The next morning Harm, Webb, Jim and the Admiral were all gathered in the Admiral's office. "Rabb, based on what I found out about your interrogation last night, you mentioned something about a Russian Colonel named 'Micha' which is of course short of Mikhail. So I went through files to find pictures of Russian military Colonels name Mikhail." Webb began to shuffle through the pictures until Harm pointed out the man he saw.
"That's him, that's Micha." Harm stated as his eyes widened.

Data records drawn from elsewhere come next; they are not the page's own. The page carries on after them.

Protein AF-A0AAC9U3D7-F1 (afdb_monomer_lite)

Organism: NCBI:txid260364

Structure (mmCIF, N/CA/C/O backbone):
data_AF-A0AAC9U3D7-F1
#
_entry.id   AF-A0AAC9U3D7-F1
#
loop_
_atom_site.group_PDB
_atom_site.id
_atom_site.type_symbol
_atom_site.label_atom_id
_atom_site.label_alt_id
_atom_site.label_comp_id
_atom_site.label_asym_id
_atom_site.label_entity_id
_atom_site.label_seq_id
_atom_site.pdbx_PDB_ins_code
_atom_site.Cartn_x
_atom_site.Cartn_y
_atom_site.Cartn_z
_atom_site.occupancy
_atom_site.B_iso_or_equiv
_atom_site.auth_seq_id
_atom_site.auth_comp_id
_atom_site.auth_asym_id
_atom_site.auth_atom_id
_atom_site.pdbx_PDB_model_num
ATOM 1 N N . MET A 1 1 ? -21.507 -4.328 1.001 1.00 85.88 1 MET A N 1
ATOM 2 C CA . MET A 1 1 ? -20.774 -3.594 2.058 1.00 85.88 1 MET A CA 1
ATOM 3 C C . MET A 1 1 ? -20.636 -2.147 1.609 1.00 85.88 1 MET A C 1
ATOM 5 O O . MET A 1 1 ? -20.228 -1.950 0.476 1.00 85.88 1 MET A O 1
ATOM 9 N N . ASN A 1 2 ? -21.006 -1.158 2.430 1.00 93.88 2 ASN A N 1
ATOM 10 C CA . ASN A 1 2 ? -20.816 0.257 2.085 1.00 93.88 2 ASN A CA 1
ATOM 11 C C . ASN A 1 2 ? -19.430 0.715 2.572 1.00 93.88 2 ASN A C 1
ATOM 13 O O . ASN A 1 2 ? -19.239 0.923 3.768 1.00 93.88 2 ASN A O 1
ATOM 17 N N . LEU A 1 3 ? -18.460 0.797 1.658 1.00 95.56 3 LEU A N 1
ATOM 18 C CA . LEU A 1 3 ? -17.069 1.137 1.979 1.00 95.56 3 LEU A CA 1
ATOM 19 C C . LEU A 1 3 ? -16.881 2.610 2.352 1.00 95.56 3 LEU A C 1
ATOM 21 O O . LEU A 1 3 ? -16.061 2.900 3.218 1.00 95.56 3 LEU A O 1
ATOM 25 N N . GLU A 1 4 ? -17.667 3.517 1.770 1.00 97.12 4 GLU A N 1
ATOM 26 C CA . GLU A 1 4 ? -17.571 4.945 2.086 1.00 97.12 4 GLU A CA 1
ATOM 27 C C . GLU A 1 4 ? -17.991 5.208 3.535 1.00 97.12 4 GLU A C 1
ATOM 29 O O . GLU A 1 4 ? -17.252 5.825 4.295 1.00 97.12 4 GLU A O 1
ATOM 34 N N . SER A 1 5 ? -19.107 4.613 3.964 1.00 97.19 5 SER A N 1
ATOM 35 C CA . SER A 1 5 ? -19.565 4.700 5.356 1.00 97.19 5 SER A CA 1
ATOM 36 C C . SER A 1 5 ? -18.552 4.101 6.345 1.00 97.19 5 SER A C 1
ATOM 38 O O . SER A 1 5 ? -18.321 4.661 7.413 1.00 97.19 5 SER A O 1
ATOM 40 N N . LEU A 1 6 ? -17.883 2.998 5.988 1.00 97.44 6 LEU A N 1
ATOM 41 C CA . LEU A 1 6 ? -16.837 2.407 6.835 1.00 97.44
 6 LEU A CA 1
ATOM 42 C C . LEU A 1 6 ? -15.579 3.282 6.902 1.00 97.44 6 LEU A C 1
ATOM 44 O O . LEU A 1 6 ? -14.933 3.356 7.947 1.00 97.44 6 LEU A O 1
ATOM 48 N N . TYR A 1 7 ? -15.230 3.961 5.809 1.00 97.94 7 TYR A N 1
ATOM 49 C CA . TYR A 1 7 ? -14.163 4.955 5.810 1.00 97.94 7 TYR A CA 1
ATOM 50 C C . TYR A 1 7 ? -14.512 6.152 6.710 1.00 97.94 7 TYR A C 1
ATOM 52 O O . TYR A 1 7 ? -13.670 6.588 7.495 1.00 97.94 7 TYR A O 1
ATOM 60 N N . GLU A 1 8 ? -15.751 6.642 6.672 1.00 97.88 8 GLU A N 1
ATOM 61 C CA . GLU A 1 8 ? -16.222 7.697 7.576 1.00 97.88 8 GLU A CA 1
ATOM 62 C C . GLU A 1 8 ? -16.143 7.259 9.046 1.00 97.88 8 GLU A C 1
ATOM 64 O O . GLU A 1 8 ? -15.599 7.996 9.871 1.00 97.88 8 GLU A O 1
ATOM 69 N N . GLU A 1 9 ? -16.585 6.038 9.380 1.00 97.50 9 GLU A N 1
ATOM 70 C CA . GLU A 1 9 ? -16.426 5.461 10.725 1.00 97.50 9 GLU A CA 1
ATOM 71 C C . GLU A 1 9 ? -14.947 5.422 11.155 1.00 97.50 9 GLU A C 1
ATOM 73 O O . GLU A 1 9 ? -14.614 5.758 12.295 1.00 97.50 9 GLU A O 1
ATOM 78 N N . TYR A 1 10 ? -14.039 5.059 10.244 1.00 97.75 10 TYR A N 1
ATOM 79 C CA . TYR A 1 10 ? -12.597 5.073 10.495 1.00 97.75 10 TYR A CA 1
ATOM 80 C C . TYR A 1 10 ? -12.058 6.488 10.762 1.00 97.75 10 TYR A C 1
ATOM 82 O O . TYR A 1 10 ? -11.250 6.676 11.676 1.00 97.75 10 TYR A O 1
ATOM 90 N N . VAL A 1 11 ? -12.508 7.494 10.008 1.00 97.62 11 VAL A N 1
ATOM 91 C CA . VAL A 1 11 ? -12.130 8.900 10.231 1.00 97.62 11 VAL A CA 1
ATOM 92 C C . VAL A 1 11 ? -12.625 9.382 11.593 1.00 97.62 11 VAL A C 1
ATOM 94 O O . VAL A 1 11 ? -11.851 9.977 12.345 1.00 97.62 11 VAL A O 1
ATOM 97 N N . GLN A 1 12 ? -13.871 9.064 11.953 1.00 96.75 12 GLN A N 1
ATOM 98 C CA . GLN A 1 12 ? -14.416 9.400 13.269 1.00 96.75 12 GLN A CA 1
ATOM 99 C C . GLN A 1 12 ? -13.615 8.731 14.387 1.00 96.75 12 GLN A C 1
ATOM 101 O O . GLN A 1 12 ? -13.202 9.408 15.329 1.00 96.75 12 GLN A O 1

"Actually Rabb, I was kind of hoping you'd point to this one. Especially since our Colonel here has a bit of a history with him. That's Colonel Mikhail Parlovsky, Ru…"
"Russian Army, Intelligence and all things extraordinaire." Jim interjected from his place over near the door of the office. "Parlovsky's a heavy hitter. My guess is that Mr. Webb has been trying to trail him since he's been in the country but Parlovsky keeps giving him the slip."
Everyone in the room looked up at Jim with surprise except Webb who seemed self-satisfied. "Our own Colonel took part in one of the greatest cat and mouse chases of the Cold War with Colonel Parlovsky through the streets of Warsaw during a Polish winter when Colonel Grant was stranded behind enemy lines."
"What does any of this have to do with me Webb?" Harm looked up from his chair at he cocky CIA agent.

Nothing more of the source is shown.